Er macht mir Probleme beim compilieren wegen der Zahlen 7 bis 10. Wenn ich die weg lasse, geht alles. Was muss ich ändern, damit ich meinen Code übersetzen kann?

Danke,
VG


----------



## SlaterB (2. Dez 2006)

eine Enum muss wie eine normale Variable/ Konstante benannt sein,
7 ist 7 und kein Variablennamen,
'sieben' ginge


----------



## moormaster (2. Dez 2006)

7,8,9,10 sind bereits literale Konstanten und können nicht neu belegt werden... also denk Dir andere Namen dafür aus...

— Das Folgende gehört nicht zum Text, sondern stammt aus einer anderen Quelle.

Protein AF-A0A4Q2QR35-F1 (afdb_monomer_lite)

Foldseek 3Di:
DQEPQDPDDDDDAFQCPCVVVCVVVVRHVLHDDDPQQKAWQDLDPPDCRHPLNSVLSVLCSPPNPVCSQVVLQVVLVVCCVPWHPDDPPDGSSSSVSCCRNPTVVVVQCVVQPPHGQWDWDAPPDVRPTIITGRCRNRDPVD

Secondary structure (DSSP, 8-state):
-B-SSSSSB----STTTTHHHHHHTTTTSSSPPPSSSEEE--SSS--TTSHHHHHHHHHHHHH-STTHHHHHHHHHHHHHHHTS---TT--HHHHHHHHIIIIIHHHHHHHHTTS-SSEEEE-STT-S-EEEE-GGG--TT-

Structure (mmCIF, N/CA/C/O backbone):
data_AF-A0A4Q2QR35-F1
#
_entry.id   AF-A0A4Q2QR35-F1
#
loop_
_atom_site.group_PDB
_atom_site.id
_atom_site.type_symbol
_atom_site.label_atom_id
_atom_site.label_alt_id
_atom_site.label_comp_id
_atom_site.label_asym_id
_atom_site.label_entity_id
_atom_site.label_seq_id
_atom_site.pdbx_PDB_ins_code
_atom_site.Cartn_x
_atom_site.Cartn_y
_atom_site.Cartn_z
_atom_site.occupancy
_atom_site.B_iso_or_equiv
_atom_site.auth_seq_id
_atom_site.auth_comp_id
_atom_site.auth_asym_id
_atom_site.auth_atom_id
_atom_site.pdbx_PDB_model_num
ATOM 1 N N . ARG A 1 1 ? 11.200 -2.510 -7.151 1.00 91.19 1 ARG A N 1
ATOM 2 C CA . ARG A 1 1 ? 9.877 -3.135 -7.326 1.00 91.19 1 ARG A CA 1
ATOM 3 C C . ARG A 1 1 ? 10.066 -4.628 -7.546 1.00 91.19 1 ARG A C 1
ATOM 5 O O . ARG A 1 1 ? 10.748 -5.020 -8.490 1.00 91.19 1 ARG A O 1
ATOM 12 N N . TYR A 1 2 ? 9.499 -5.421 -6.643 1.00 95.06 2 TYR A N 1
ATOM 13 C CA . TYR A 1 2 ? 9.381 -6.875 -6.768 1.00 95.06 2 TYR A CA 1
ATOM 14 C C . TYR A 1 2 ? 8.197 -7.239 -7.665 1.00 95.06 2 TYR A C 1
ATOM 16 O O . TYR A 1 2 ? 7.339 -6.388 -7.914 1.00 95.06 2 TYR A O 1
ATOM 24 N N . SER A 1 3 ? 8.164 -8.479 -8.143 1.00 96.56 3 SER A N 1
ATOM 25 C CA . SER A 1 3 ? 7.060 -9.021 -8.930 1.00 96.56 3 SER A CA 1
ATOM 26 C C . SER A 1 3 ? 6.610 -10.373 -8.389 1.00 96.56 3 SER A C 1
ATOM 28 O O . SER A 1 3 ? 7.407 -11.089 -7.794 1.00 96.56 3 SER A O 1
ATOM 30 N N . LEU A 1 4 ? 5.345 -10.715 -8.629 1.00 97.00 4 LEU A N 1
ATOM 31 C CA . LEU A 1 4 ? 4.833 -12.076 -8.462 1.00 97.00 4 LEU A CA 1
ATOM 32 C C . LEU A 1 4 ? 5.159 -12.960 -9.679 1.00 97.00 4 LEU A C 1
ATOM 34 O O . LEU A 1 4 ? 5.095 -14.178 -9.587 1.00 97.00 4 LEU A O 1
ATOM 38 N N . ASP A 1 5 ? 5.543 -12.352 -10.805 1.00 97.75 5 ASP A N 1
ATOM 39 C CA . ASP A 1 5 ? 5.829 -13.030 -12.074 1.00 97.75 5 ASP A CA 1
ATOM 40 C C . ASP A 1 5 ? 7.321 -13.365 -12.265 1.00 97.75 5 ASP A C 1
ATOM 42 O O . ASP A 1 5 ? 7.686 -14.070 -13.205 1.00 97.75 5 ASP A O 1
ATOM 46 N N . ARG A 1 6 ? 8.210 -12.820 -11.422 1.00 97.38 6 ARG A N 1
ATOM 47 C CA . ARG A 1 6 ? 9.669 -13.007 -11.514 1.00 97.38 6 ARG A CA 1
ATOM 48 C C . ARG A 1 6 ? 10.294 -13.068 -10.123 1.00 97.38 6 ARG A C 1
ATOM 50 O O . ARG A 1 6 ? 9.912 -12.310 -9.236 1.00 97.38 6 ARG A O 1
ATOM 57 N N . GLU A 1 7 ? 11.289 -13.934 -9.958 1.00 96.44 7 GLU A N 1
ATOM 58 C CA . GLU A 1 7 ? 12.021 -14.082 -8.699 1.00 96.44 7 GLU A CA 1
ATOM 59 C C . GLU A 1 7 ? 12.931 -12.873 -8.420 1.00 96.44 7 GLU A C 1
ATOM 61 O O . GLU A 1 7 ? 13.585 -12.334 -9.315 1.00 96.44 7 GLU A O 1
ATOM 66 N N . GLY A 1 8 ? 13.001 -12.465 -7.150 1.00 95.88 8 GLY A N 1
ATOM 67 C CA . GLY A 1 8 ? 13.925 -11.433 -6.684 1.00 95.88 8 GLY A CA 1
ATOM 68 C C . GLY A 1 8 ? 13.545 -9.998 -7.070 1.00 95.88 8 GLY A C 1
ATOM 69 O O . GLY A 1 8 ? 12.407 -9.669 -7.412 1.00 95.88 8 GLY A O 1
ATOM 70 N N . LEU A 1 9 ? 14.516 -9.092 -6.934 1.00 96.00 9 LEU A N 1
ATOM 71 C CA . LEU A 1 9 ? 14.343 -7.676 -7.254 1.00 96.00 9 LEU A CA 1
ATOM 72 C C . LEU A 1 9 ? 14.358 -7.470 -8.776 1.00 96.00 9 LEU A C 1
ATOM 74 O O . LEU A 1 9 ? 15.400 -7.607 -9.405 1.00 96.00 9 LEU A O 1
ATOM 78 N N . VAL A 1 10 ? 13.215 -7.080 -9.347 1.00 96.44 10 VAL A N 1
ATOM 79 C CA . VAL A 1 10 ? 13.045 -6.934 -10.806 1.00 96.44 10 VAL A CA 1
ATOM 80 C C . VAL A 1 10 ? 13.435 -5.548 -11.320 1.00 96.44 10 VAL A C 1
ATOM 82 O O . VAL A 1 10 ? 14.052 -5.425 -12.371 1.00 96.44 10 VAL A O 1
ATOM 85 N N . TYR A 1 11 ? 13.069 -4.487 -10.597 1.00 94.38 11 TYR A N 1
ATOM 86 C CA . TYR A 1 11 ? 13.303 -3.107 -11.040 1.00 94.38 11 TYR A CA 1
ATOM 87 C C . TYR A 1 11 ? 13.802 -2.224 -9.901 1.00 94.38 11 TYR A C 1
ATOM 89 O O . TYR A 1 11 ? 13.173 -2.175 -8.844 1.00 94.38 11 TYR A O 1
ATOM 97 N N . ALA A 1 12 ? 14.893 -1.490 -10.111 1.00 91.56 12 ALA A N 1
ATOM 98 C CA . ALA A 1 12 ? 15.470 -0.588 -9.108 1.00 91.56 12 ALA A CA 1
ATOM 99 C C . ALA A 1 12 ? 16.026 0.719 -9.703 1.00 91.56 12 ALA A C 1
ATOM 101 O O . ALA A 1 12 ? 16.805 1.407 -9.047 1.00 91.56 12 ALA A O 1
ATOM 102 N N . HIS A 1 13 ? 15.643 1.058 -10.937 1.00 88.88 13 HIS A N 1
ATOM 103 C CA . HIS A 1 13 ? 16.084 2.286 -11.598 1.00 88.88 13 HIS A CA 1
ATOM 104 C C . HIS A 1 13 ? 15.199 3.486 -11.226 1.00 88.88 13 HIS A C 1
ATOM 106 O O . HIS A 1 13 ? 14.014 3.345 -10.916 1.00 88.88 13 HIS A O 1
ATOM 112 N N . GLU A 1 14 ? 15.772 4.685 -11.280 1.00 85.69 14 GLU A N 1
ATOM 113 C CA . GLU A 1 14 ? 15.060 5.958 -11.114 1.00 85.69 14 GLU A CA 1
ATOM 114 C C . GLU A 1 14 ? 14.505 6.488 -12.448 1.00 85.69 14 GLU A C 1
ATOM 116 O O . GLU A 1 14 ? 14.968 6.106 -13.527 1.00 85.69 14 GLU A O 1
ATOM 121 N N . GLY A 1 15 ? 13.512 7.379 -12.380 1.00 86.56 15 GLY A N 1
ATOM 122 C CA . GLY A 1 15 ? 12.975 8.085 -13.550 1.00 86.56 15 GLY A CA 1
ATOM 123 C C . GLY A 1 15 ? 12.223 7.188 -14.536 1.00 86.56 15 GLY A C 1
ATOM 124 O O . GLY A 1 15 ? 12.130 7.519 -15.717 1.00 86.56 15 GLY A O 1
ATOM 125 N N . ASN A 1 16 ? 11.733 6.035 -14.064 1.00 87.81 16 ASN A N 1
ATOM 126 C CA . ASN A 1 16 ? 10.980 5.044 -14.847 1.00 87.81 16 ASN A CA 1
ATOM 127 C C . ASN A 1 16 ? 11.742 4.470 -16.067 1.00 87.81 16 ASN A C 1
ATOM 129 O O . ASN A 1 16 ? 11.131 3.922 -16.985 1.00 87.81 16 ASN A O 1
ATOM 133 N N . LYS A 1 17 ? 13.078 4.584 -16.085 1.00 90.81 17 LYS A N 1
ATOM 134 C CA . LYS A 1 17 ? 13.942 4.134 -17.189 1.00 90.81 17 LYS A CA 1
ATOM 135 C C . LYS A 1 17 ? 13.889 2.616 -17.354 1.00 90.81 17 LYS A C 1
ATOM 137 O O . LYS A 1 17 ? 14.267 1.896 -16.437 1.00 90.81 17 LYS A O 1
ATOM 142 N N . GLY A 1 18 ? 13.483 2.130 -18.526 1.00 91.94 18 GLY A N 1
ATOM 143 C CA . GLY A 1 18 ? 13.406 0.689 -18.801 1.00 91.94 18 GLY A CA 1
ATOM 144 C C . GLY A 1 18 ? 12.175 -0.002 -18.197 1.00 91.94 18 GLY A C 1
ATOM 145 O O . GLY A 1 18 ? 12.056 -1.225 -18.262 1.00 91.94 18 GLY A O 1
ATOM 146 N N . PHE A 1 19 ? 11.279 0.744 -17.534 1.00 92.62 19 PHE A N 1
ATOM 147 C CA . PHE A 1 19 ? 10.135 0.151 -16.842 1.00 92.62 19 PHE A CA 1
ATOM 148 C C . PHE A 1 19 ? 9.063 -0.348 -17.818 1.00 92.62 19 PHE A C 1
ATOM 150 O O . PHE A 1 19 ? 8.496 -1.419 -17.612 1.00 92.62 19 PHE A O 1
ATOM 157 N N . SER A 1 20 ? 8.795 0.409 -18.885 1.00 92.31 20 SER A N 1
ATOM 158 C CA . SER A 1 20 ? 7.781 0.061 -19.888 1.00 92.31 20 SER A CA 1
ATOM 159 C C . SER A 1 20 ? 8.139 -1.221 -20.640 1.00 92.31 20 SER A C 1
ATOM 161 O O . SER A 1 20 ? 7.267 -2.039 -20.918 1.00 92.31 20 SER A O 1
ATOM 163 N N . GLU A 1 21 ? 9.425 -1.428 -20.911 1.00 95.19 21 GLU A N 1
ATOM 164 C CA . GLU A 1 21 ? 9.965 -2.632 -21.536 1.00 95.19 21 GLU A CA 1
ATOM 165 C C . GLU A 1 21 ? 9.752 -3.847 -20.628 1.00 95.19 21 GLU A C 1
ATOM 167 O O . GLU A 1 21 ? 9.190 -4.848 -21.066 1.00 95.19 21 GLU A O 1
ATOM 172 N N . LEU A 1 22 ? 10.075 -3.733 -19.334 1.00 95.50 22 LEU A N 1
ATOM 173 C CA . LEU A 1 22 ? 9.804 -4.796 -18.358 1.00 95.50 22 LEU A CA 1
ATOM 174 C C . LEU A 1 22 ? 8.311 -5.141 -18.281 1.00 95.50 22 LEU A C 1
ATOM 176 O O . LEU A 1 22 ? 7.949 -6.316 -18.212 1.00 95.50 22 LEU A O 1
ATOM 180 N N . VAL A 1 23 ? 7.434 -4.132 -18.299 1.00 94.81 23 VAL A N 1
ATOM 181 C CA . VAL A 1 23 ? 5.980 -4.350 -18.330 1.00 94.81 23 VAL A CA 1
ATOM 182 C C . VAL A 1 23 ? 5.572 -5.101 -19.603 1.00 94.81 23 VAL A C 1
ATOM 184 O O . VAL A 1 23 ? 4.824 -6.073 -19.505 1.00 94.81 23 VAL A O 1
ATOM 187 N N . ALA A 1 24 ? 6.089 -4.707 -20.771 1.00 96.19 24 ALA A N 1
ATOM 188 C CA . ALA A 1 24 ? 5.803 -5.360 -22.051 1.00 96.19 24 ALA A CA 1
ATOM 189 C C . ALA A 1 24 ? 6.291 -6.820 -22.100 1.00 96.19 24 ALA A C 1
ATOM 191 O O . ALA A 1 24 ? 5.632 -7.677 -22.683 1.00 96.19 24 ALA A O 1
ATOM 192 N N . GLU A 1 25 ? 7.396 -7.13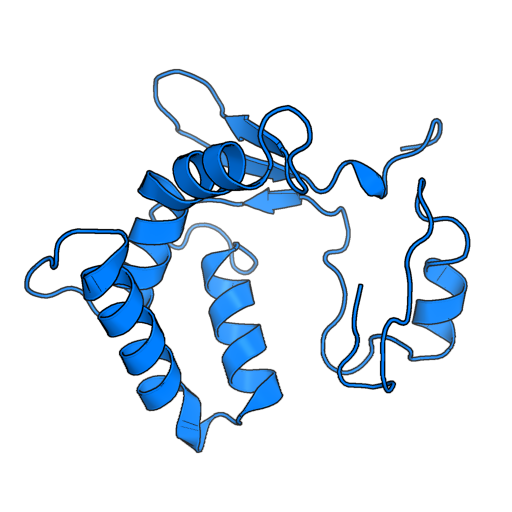0 -21.424 1.00 96.62 25 GLU A N 1
ATOM 193 C CA . GLU A 1 25 ? 7.897 -8.497 -21.237 1.00 96.62 25 GLU A CA 1
ATOM 194 C C . GLU A 1 25 ? 7.123 -9.306 -20.173 1.00 96.62 25 GLU A C 1
ATOM 196 O O . GLU A 1 25 ? 7.540 -10.403 -19.791 1.00 96.62 25 GLU A O 1
ATOM 201 N N . GLY A 1 26 ? 6.030 -8.765 -19.630 1.00 96.56 26 GLY A N 1
ATOM 202 C CA . GLY A 1 26 ? 5.183 -9.453 -18.659 1.00 96.56 26 GLY A CA 1
ATOM 203 C C . GLY A 1 26 ? 5.749 -9.499 -17.240 1.00 96.56 26 GLY A C 1
ATOM 204 O O . GLY A 1 26 ? 5.298 -10.312 -16.439 1.00 96.56 26 GLY A O 1
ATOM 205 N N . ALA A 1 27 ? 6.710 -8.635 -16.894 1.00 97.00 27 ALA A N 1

Sieben,Acht,Neun,Zehn z.B.


----------



## byte (2. Dez 2006)

Im übrigen schreibt man sie (da Konstanten) in Großbuchstaben. Du kannst ja die toString() jeweils überschreiben und somit eine beliebige Schreibweise für die Ausgabe wählen.


----------



## Eisscholle (4. Dez 2006)

Hi, danke für die schnellen Antworten. Leider will mein Prof., dass wir die Aufgaben mit 7,8,9 etc. lösen und auch kein if etc. nutzen. Von daher bin ich an die Zahlen förmlich getackert. Würde es auch lieber anders lösen. Hatte jetzt noch probiert alles einzeln als Konstanten zu definieren aber das ging auch nicht. Kann mir bitte jmd. zumindest für eine Zahl einmal ein Stück Code geben, wie ich beim Aufruf von NumberCards.SIEBEN die Zahl 7 erreiche!?

Vielen Dank.


----------



## moormaster (4. Dez 2006)

Mit switch?

Ich weiss ja nicht, was du machen willst/sollst.


----------



## Eisscholle (4. Dez 2006)

Naja, wir sollen ein enum schreiben für die Werte von Spielkarten. Also 7,8,9,10,Bube,Dame,Koenig,Ass. Will ich dann eine Spielkarte instanziieren, sage ich eben NumberCard.SIEBEN. Das Objekt soll dann nicht sieben sondern 7 bekommen. Also muss ich irgendwie die Zahl 7 in das enum bekommen. Das stellt mich aber vor ein rießen Problem.


----------



## moormaster (4. Dez 2006)

Hmm also 7 als Bezeichner kannst du jedenfalls nicht verwenden. Wenn du davon auf 7 schliessen sollst, dann geht das nur mit Fallunterscheidungen.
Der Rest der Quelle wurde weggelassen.